Thursday, July 07, 2011

How-To: Configure SSTP RAS VPN server on 2008 R2

For anyone working on getting a 2008 SSTP server running properly, or just looking for some guidance, I strongly recommend Microsoft's "SSTP Remote Access Step-by-Step Guide: Deployment" . The step-by-step walk through is useful. Before you get started through, make sure you check out "How to troubleshoot Secure Socket Tunneling Protocol (SSTP) based connection failures when client fails to connect to SSTP VPN server giving error message 0x80092013" (KB961880).

As for tips... if you're following the step-by-step guide... after you've installed the Active Directory Certificate services, and the Certification Authority Web Enrollment (essentially the same step), but before you "request a server authentication certificate" by hitting http://localhost/certsrv on your new SSTP/RAS server do the stuff explained in KB961880 before proceeding on and finishing the SSTP step-by-step guide. This is an important step, because if you do not do it, and instead just follow the step-by-step guide... when you finish and you're testing the SSTP VPN client, you will get the following error: "The revocation function was unable to check revocation because the revocation server was offline. 0x80092013".

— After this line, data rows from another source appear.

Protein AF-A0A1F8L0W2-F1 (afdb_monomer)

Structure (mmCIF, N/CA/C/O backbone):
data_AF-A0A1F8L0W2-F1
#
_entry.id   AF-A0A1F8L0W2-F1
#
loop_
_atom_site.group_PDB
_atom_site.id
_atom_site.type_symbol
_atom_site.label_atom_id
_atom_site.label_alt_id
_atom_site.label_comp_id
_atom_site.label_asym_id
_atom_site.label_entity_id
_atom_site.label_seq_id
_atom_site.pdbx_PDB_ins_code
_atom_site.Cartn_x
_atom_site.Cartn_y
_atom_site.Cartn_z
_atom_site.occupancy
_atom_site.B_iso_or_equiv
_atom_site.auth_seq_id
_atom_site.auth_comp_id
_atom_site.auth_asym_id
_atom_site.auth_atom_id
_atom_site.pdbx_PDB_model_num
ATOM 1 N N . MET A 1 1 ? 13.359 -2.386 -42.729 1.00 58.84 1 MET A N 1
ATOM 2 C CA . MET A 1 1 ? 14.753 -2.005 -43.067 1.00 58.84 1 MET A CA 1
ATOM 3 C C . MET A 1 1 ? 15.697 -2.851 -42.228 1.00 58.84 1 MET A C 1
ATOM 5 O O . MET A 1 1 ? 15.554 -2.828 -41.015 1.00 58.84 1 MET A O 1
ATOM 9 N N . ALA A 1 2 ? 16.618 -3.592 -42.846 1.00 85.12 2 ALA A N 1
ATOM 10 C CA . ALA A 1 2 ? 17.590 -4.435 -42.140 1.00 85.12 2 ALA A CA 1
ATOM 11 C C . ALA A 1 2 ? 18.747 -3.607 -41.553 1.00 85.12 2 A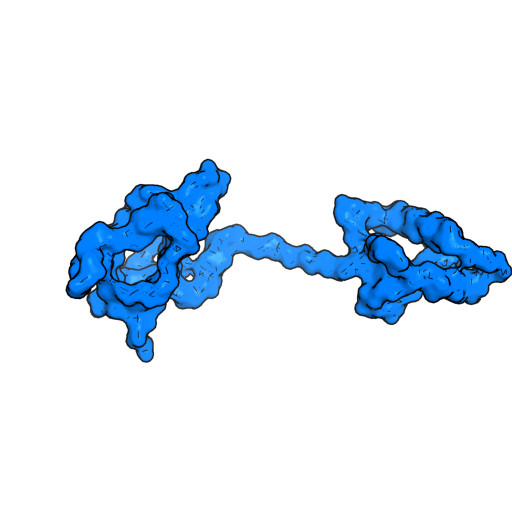LA A C 1
ATOM 13 O O . ALA A 1 2 ? 19.112 -2.588 -42.145 1.00 85.12 2 ALA A O 1
ATOM 14 N N . LEU A 1 3 ? 19.308 -4.027 -40.411 1.00 90.94 3 LEU A N 1
ATOM 15 C CA . LEU A 1 3 ? 20.485 -3.411 -39.777 1.00 90.94 3 LEU A CA 1
ATOM 16 C C . LEU A 1 3 ? 21.731 -3.541 -40.669 1.00 90.94 3 LEU A C 1
ATOM 18 O O . LEU A 1 3 ? 21.864 -4.516 -41.401 1.00 90.94 3 LEU A O 1
ATOM 22 N N . THR A 1 4 ? 22.637 -2.558 -40.622 1.00 92.75 4 THR A N 1
ATOM 23 C CA . THR A 1 4 ? 23.961 -2.711 -41.259 1.00 92.75 4 THR A CA 1
ATOM 24 C C . THR A 1 4 ? 24.856 -3.620 -40.407 1.00 92.75 4 THR A C 1
ATOM 26 O O . THR A 1 4 ? 24.588 -3.742 -39.207 1.00 92.75 4 THR A O 1
ATOM 29 N N . PRO A 1 5 ? 25.936 -4.206 -40.962 1.00 92.62 5 PRO A N 1
ATOM 30 C CA . PRO A 1 5 ? 26.869 -5.031 -40.191 1.00 92.62 5 PRO A CA 1
ATOM 31 C C . PRO A 1 5 ? 27.398 -4.330 -38.933 1.00 92.62 5 PRO A C 1
ATOM 33 O O . PRO A 1 5 ? 27.362 -4.910 -37.854 1.00 92.62 5 PRO A O 1
ATOM 36 N N . GLN A 1 6 ? 27.761 -3.045 -39.023 1.00 92.62 6 GLN A N 1
ATOM 37 C CA . GLN A 1 6 ? 28.246 -2.273 -37.870 1.00 92.62 6 GLN A CA 1
ATOM 38 C C . GLN A 1 6 ? 27.153 -2.063 -36.807 1.00 92.62 6 GLN A C 1
ATOM 40 O O . GLN A 1 6 ? 27.404 -2.177 -35.611 1.00 92.62 6 GLN A O 1
ATOM 45 N N . GLN A 1 7 ? 25.914 -1.772 -37.225 1.00 94.00 7 GLN A N 1
ATOM 46 C CA . GLN A 1 7 ? 24.784 -1.616 -36.296 1.00 94.00 7 GLN A CA 1
ATOM 47 C C . GLN A 1 7 ? 24.450 -2.934 -35.597 1.00 94.00 7 GLN A C 1
ATOM 49 O O . GLN A 1 7 ? 24.131 -2.933 -34.409 1.00 94.00 7 GLN A O 1
ATOM 54 N N . PHE A 1 8 ? 24.525 -4.044 -36.334 1.00 94.44 8 PHE A N 1
ATOM 55 C CA . PHE A 1 8 ? 24.323 -5.377 -35.788 1.00 94.44 8 PHE A CA 1
ATOM 56 C C . PHE A 1 8 ? 25.446 -5.756 -34.818 1.00 94.44 8 PHE A C 1
ATOM 58 O O . PHE A 1 8 ? 25.151 -6.233 -33.731 1.00 94.44 8 PHE A O 1
ATOM 65 N N . ALA A 1 9 ? 26.708 -5.467 -35.149 1.00 94.19 9 ALA A N 1
ATOM 66 C CA . ALA A 1 9 ? 27.852 -5.713 -34.273 1.00 94.19 9 ALA A CA 1
ATOM 67 C C . ALA A 1 9 ? 27.744 -4.949 -32.943 1.00 94.19 9 ALA A C 1
ATOM 69 O O . ALA A 1 9 ? 28.007 -5.518 -31.885 1.00 94.19 9 ALA A O 1
ATOM 70 N N . ILE A 1 10 ? 27.296 -3.687 -32.977 1.00 94.75 10 ILE A N 1
ATOM 71 C CA . ILE A 1 10 ? 27.007 -2.914 -31.759 1.00 94.75 10 ILE A CA 1
ATOM 72 C C . ILE A 1 10 ? 25.893 -3.582 -30.952 1.00 94.75 10 ILE A C 1
ATOM 74 O O . ILE A 1 10 ? 26.058 -3.793 -29.755 1.00 94.75 10 ILE A O 1
ATOM 78 N N . LEU A 1 11 ? 24.763 -3.915 -31.585 1.00 94.88 11 LEU A N 1
ATOM 79 C CA . LEU A 1 11 ? 23.636 -4.537 -30.889 1.00 94.88 11 LEU A CA 1
ATOM 80 C C . LEU A 1 11 ? 24.039 -5.875 -30.253 1.00 94.88 11 LEU A C 1
ATOM 82 O O . LEU A 1 11 ? 23.758 -6.091 -29.079 1.00 94.88 11 LEU A O 1
ATOM 86 N N . ALA A 1 12 ? 24.745 -6.729 -30.996 1.00 95.00 12 ALA A N 1
ATOM 87 C CA . ALA A 1 12 ? 25.248 -8.011 -30.516 1.00 95.00 12 ALA A CA 1
ATOM 88 C C . ALA A 1 12 ? 26.181 -7.836 -29.311 1.00 95.00 12 ALA A C 1
ATOM 90 O O . ALA A 1 12 ? 25.987 -8.483 -28.288 1.00 95.00 12 ALA A O 1
ATOM 91 N N . ALA A 1 13 ? 27.124 -6.891 -29.380 1.00 95.62 13 ALA A N 1
ATOM 92 C CA . ALA A 1 13 ? 28.025 -6.605 -28.268 1.00 95.62 13 ALA A CA 1
ATOM 93 C C . ALA A 1 13 ? 27.274 -6.161 -27.002 1.00 95.62 13 ALA A C 1
ATOM 95 O O . ALA A 1 13 ? 27.598 -6.610 -25.905 1.00 95.62 13 ALA A O 1
ATOM 96 N N . LEU A 1 14 ? 26.254 -5.309 -27.148 1.00 95.00 14 LEU A N 1
ATOM 97 C CA . LEU A 1 14 ? 25.415 -4.878 -26.027 1.00 95.00 14 LEU A CA 1
ATOM 98 C C . LEU A 1 14 ? 24.572 -6.037 -25.460 1.00 95.00 14 LEU A C 1
ATOM 100 O O . LEU A 1 14 ? 24.365 -6.099 -24.251 1.00 95.00 14 LEU A O 1
ATOM 104 N N . CYS A 1 15 ? 24.101 -6.964 -26.300 1.00 93.25 15 CYS A N 1
ATOM 105 C CA . CYS A 1 15 ? 23.404 -8.177 -25.857 1.00 93.25 15 CYS A CA 1
ATOM 106 C C . CYS A 1 15 ? 24.320 -9.131 -25.084 1.00 93.25 15 CYS A C 1
ATOM 108 O O . CYS A 1 15 ? 23.921 -9.670 -24.054 1.00 93.25 15 CYS A O 1
ATOM 110 N N . GLU A 1 16 ? 25.554 -9.305 -25.545 1.00 94.56 16 GLU A N 1
ATOM 111 C CA . GLU A 1 16 ? 26.556 -10.153 -24.897 1.00 94.56 16 GLU A CA 1
ATOM 112 C C . GLU A 1 16 ? 27.052 -9.581 -23.563 1.00 94.56 16 GLU A C 1
ATOM 114 O O . GLU A 1 16 ? 27.513 -10.335 -22.709 1.00 94.56 16 GLU A O 1
ATOM 119 N N . SER A 1 17 ? 26.952 -8.263 -23.349 1.00 91.50 17 SER A N 1
ATOM 120 C CA . SER A 1 17 ? 27.451 -7.618 -22.130 1.00 91.50 17 SER A CA 1
ATOM 121 C C . SER A 1 17 ? 26.574 -7.846 -20.893 1.00 91.50 17 SER A C 1
ATOM 123 O O . SER A 1 17 ? 26.906 -7.336 -19.823 1.00 91.50 17 SER A O 1
ATOM 125 N N . ALA A 1 18 ? 25.461 -8.583 -21.013 1.00 83.56 18 ALA A N 1
ATOM 126 C CA . ALA A 1 18 ? 24.534 -8.890 -19.918 1.00 83.56 18 ALA A CA 1
ATOM 127 C C . ALA A 1 18 ? 24.092 -7.641 -19.117 1.00 83.56 18 ALA A C 1
ATOM 129 O O . ALA A 1 18 ? 23.941 -7.682 -17.897 1.00 83.56 18 ALA A O 1
ATOM 130 N N . GLY A 1 19 ? 23.913 -6.506 -19.804 1.00 84.38 19 GLY A N 1
ATOM 131 C CA . GLY A 1 19 ? 23.511 -5.230 -19.196 1.00 84.38 19 GLY A CA 1
ATOM 132 C C . GLY A 1 19 ? 24.667 -4.355 -18.690 1.00 84.38 19 GLY A C 1
ATOM 133 O O . GLY A 1 19 ? 24.428 -3.222 -18.266 1.00 84.38 19 GLY A O 1
ATOM 134 N N . ALA A 1 20 ? 25.919 -4.820 -18.773 1.00 92.56 20 ALA A N 1
ATOM 135 C CA . ALA A 1 20 ? 27.086 -3.992 -18.483 1.00 92.56 20 ALA A CA 1
ATOM 136 C C . ALA A 1 20 ? 27.255 -2.875 -19.526 1.00 92.56 20 ALA A C 1
ATOM 138 O O . ALA A 1 20 ? 26.994 -3.057 -20.721 1.00 92.56 20 ALA A O 1
ATOM 139 N N . THR A 1 21 ? 27.735 -1.717 -19.068 1.00 96.19 21 THR A N 1
ATOM 140 C CA . THR A 1 21 ? 28.054 -0.582 -19.939 1.00 96.19 21 THR A CA 1
ATOM 141 C C . THR A 1 21 ? 29.335 -0.846 -20.709 1.00 96.19 21 THR A C 1
ATOM 143 O O . THR A 1 21 ? 30.396 -1.021 -20.116 1.00 96.19 21 T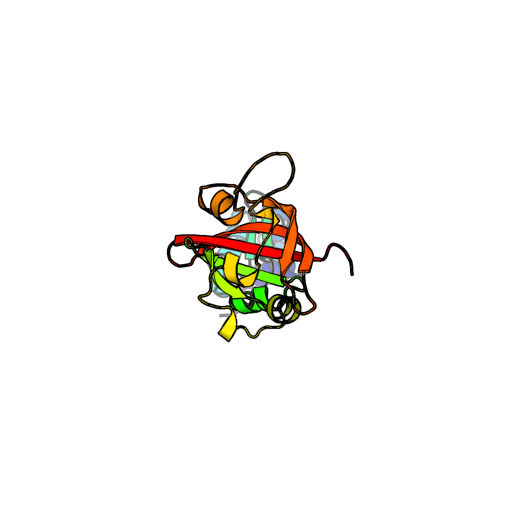HR A O 1
ATOM 146 N N . LEU A 1 22 ? 29.234 -0.817 -22.034 1.00 97.06 22 LEU A N 1
ATOM 147 C CA . LEU A 1 22 ? 30.376 -0.861 -22.930 1.00 97.06 22 LEU A CA 1
ATOM 148 C C . LEU A 1 22 ? 30.860 0.556 -23.227 1.00 97.06 22 LEU A C 1
ATOM 150 O O . LEU A 1 22 ? 30.090 1.428 -23.644 1.00 97.06 22 LEU A O 1
ATOM 154 N N . HIS A 1 23 ? 32.158 0.772 -23.050 1.00 95.88 23 HIS A N 1
ATOM 155 C CA . HIS A 1 23 ? 32.836 1.984 -23.481 1.00 95.88 23 HIS A CA 1
ATOM 156 C C . HIS A 1 23 ? 32.851 2.098 -25.009 1.00 95.88 23 HIS A C 1
ATOM 158 O O . HIS A 1 23 ? 32.812 1.101 -25.733 1.00 95.88 23 HIS A O 1
ATOM 164 N N . ARG A 1 24 ? 32.970 3.329 -25.520 1.00 93.75 24 ARG A N 1
ATOM 165 C CA . ARG A 1 24 ? 33.050 3.585 -26.971 1.00 93.75 24 ARG A CA 1
ATOM 166 C C . ARG A 1 24 ? 34.204 2.835 -27.631 1.00 93.75 24 ARG A C 1
ATOM 168 O O . ARG A 1 24 ? 33.993 2.235 -28.675 1.00 93.75 24 ARG A O 1
ATOM 175 N N . SER A 1 25 ? 35.362 2.759 -26.976 1.00 92.81 25 SER A N 1
ATOM 176 C CA . SER A 1 25 ? 36.518 1.980 -27.441 1.00 92.81 25 SER A CA 1
ATOM 177 C C . SER A 1 25 ? 36.212 0.487 -27.611 1.00 92.81 25 SER A C 1
ATOM 179 O O . SER A 1 25 ? 36.656 -0.132 -28.576 1.00 92.81 25 SER A O 1
ATOM 181 N N . GLN A 1 26 ? 35.404 -0.094 -26.720 1.00 94.25 26 GLN A N 1
ATOM 182 C CA . GLN A 1 26 ? 34.981 -1.492 -26.823 1.00 94.25 26 GLN A CA 1
ATOM 183 C C . GLN A 1 26 ? 34.020 -1.696 -28.000 1.00 94.25 26 GLN A C 1
ATOM 185 O O . GLN A 1 26 ? 34.111 -2.702 -28.695 1.00 94.25 26 GLN A O 1
ATOM 190 N N . LEU A 1 27 ? 33.133 -0.733 -28.265 1.00 93.75 27 LEU A N 1
ATOM 191 C CA . LEU A 1 27 ? 32.241 -0.770 -29.428 1.00 93.75 27 LEU A CA 1
ATOM 192 C C . LEU A 1 27 ? 32.995 -0.534 -30.746 1.00 93.75 27 LEU A C 1
ATOM 194 O O . LEU A 1 27 ? 32.686 -1.187 -31.738 1.00 93.75 27 LEU A O 1
ATOM 198 N N . ILE A 1 28 ? 34.014 0.330 -30.753 1.00 92.38 28 ILE A N 1
ATOM 199 C CA . ILE A 1 28 ? 34.924 0.539 -31.893 1.00 92.38 28 ILE A CA 1
ATOM 200 C C . ILE A 1 28 ? 35.583 -0.776 -32.294 1.00 92.38 28 ILE A C 1
ATOM 202 O O . ILE A 1 28 ? 35.538 -1.140 -33.466 1.00 92.38 28 ILE A O 1
ATOM 206 N N . ALA A 1 29 ? 36.117 -1.527 -31.325 1.00 90.69 29 ALA A N 1
ATOM 207 C CA . ALA A 1 29 ? 36.744 -2.822 -31.588 1.00 90.69 29 ALA A CA 1
ATOM 208 C C . ALA A 1 29 ? 35.775 -3.826 -32.241 1.00 90.69 29 ALA A C 1
ATOM 210 O O . ALA A 1 29 ? 36.178 -4.620 -33.085 1.00 90.69 29 ALA A O 1
ATOM 211 N N . ARG A 1 30 ? 34.482 -3.770 -31.890 1.00 91.69 30 ARG A N 1
ATOM 212 C CA . ARG A 1 30 ? 33.444 -4.627 -32.486 1.00 91.69 30 ARG A CA 1
ATOM 213 C C . ARG A 1 30 ? 33.090 -4.224 -33.913 1.00 91.69 30 ARG A C 1
ATOM 215 O O . ARG A 1 30 ? 32.800 -5.095 -34.723 1.00 91.69 30 ARG A O 1
ATOM 222 N N . ILE A 1 31 ? 33.112 -2.929 -34.218 1.00 90.31 31 ILE A N 1
ATOM 223 C CA . ILE A 1 31 ? 32.859 -2.420 -35.571 1.00 90.31 31 ILE A CA 1
ATOM 224 C C . ILE A 1 31 ? 34.052 -2.717 -36.487 1.00 90.31 31 ILE A C 1
ATOM 226 O O . ILE A 1 31 ? 33.849 -3.206 -37.590 1.00 90.31 31 ILE A O 1
ATOM 230 N N . ALA A 1 32 ? 35.280 -2.498 -36.010 1.00 88.25 32 ALA A N 1
ATOM 231 C CA . ALA A 1 32 ? 36.504 -2.768 -36.770 1.00 88.25 32 ALA A CA 1
ATOM 232 C C . ALA A 1 32 ? 36.699 -4.261 -37.107 1.00 88.25 32 ALA A C 1
ATOM 234 O O . ALA A 1 32 ? 37.446 -4.609 -38.009 1.00 88.25 32 ALA A O 1
ATOM 235 N N . ALA A 1 33 ? 36.026 -5.168 -36.390 1.00 86.44 33 ALA A N 1
ATOM 236 C CA . ALA A 1 33 ? 36.039 -6.598 -36.700 1.00 86.44 33 ALA A CA 1
ATOM 237 C C . ALA A 1 33 ? 35.148 -6.976 -37.899 1.00 86.44 33 ALA A C 1
ATOM 239 O O . ALA A 1 33 ? 35.218 -8.107 -38.378 1.00 86.44 33 ALA A O 1
ATOM 240 N N . VAL A 1 34 ? 34.276 -6.069 -38.349 1.00 85.31 34 VAL A N 1
ATOM 241 C CA . VAL A 1 34 ? 33.320 -6.306 -39.445 1.00 85.31 34 VAL A CA 1
ATOM 242 C C . VAL A 1 34 ? 33.469 -5.310 -40.598 1.00 85.31 34 VAL A C 1
ATOM 244 O O . VAL A 1 34 ? 32.707 -5.393 -41.561 1.00 85.31 34 VAL A O 1
ATOM 247 N N . ASP A 1 35 ? 34.407 -4.367 -40.489 1.00 81.06 35 ASP A N 1
ATOM 248 C CA . ASP A 1 35 ? 34.693 -3.325 -41.474 1.00 81.06 35 ASP A CA 1
ATOM 249 C C . ASP A 1 35 ? 36.138 -2.822 -41.302 1.00 81.06 35 ASP A C 1
ATOM 251 O O . ASP A 1 35 ? 36.580 -2.608 -40.173 1.00 81.06 35 ASP A O 1
ATOM 255 N N . ASP A 1 36 ? 36.859 -2.623 -42.407 1.00 68.38 36 ASP A N 1
ATOM 256 C CA . ASP A 1 36 ? 38.293 -2.290 -42.410 1.00 68.38 36 ASP A CA 1
ATOM 257 C C . ASP A 1 36 ? 38.568 -0.793 -42.150 1.00 68.38 36 ASP A C 1
ATOM 259 O O . ASP A 1 36 ? 39.716 -0.392 -41.934 1.00 68.38 36 ASP A O 1
ATOM 263 N N . GLU A 1 37 ? 37.536 0.060 -42.151 1.00 69.50 37 GLU A N 1
ATOM 264 C CA . GLU A 1 37 ? 37.684 1.487 -41.853 1.00 69.50 37 GLU A CA 1
ATOM 265 C C . GLU A 1 37 ? 37.665 1.752 -40.332 1.00 69.50 37 GLU A C 1
ATOM 267 O O . GLU A 1 37 ? 36.671 1.441 -39.669 1.00 69.50 37 GLU A O 1
ATOM 272 N N . PRO A 1 38 ? 38.722 2.357 -39.743 1.00 60.94 38 PRO A N 1
ATOM 273 C CA . PRO A 1 38 ? 38.803 2.561 -38.300 1.00 60.94 38 PRO A CA 1
ATOM 274 C C . PRO A 1 38 ? 37.728 3.556 -37.825 1.00 60.94 38 PRO A C 1
ATOM 276 O O . PRO A 1 38 ? 37.789 4.747 -38.153 1.00 60.94 38 PRO A O 1
ATOM 279 N N . PRO A 1 39 ? 36.750 3.118 -37.013 1.00 73.69 39 PRO A N 1
ATOM 280 C CA . PRO A 1 39 ? 35.668 3.988 -36.591 1.00 73.69 39 PRO A CA 1
ATOM 281 C C . PRO A 1 39 ? 36.128 4.891 -35.443 1.00 73.69 39 PRO A C 1
ATOM 283 O O . PRO A 1 39 ? 36.744 4.448 -34.476 1.00 73.69 39 PRO A O 1
ATOM 286 N N . SER A 1 40 ? 35.787 6.176 -35.528 1.00 78.25 40 SER A N 1
ATOM 287 C CA . SER A 1 40 ? 35.968 7.129 -34.427 1.00 78.25 40 SER A CA 1
ATOM 288 C C . SER A 1 40 ? 34.840 7.023 -33.393 1.00 78.25 40 SER A C 1
ATOM 290 O O . SER A 1 40 ? 33.758 6.508 -33.680 1.00 78.25 40 SER A O 1
ATOM 292 N N . ASP A 1 41 ? 35.022 7.615 -32.211 1.00 80.31 41 ASP A N 1
ATOM 293 C CA . ASP A 1 41 ? 33.953 7.743 -31.205 1.00 80.31 41 ASP A CA 1
ATOM 294 C C . ASP A 1 41 ? 32.680 8.395 -31.779 1.00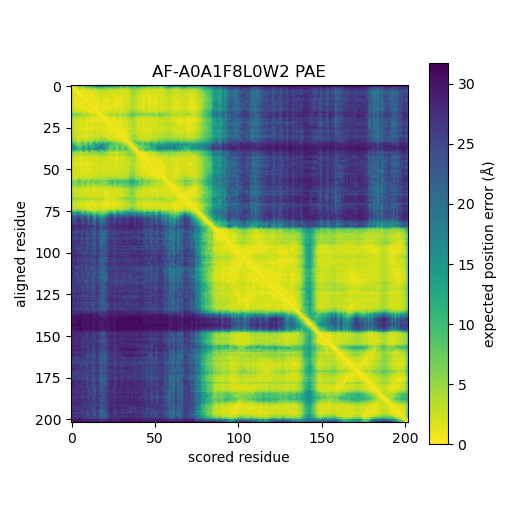 80.31 41 ASP A C 1
ATOM 296 O O . ASP A 1 41 ? 31.556 7.987 -31.478 1.00 80.31 41 ASP A O 1
ATOM 300 N N . ARG A 1 42 ? 32.849 9.373 -32.680 1.00 84.38 42 ARG A N 1
ATOM 301 C CA . ARG A 1 42 ? 31.743 10.043 -33.380 1.00 84.38 42 ARG A CA 1
ATOM 302 C C . ARG A 1 42 ? 30.985 9.082 -34.300 1.00 84.38 42 ARG A C 1
ATOM 304 O O . ARG A 1 42 ? 29.770 9.217 -34.457 1.00 84.38 42 ARG A O 1
ATOM 311 N N . ALA A 1 43 ? 31.687 8.121 -34.900 1.00 86.31 43 ALA A N 1
ATOM 312 C CA . ALA A 1 43 ? 31.074 7.085 -35.721 1.00 86.31 43 ALA A CA 1
ATOM 313 C C . ALA A 1 43 ? 30.215 6.147 -34.862 1.00 86.31 43 ALA A C 1
ATOM 315 O O . ALA A 1 43 ? 29.085 5.849 -35.251 1.00 86.31 43 ALA A O 1
ATOM 316 N N . VAL A 1 44 ? 30.677 5.763 -33.664 1.00 91.44 44 VAL A N 1
ATOM 317 C CA . VAL A 1 44 ? 29.877 4.961 -32.717 1.00 91.44 44 VAL A CA 1
ATOM 318 C C . VAL A 1 44 ? 28.563 5.659 -32.386 1.00 91.44 44 VAL A C 1
ATOM 320 O O . VAL A 1 44 ? 27.497 5.060 -32.536 1.00 91.44 44 VAL A O 1
ATOM 323 N N . ASP A 1 45 ? 28.611 6.937 -32.004 1.00 92.12 45 ASP A N 1
ATOM 324 C CA . ASP A 1 45 ? 27.408 7.705 -31.665 1.00 92.12 45 ASP A CA 1
ATOM 325 C C . ASP A 1 45 ? 26.417 7.767 -32.849 1.00 92.12 45 ASP A C 1
ATOM 327 O O . ASP A 1 45 ? 25.200 7.644 -32.670 1.00 92.12 45 ASP A O 1
ATOM 331 N N . LEU A 1 46 ? 26.926 7.895 -34.080 1.00 92.00 46 LEU A N 1
ATOM 332 C CA . LEU A 1 46 ? 26.117 7.892 -35.299 1.00 92.00 46 LEU A CA 1
ATOM 333 C C . LEU A 1 46 ? 25.482 6.521 -35.575 1.00 92.00 46 LEU A C 1
ATOM 335 O O . LEU A 1 46 ? 24.297 6.451 -35.921 1.00 92.00 46 LEU A O 1
ATOM 339 N N . HIS A 1 47 ? 26.236 5.430 -35.419 1.00 92.81 47 HIS A N 1
ATOM 340 C CA . HIS A 1 47 ? 25.705 4.077 -35.573 1.00 92.81 47 HIS A CA 1
ATOM 341 C C . HIS A 1 47 ? 24.650 3.767 -34.511 1.00 92.81 47 HIS A C 1
ATOM 343 O O . HIS A 1 47 ? 23.597 3.240 -34.867 1.00 92.81 47 HIS A O 1
ATOM 349 N N . VAL A 1 48 ? 24.865 4.168 -33.254 1.00 93.56 48 VAL A N 1
ATOM 350 C CA . VAL A 1 48 ? 23.880 4.017 -32.172 1.00 93.56 48 VAL A CA 1
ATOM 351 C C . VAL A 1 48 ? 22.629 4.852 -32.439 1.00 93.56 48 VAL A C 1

For what it's worth... I actually spent some time researching a couple of other non-Microsoft guides when getting started, and those turned out to cause me more problems than had I just started with the Microsoft guide. Also, if you're knee deep in errors, like "error 812", or "ID 4402"... and in the back of your mind you're wondering things like... "Do I need Active Directory functional level to be at 2008?", or "Do I need a 2008 DC?", the answer to both is no. Your 2003 Native mode DC's are just fine.

So if you're running into errors like the above, or windows local authentication works, but domain authentication doesn't, and it's not yet a production server... save yourself some time, check out Microsoft's guide, and start-over.

1 comment:

Anonymous said...

Thanks for confirming you can do SSTP with a 2003 DC, saves me a couple of hours trying this out.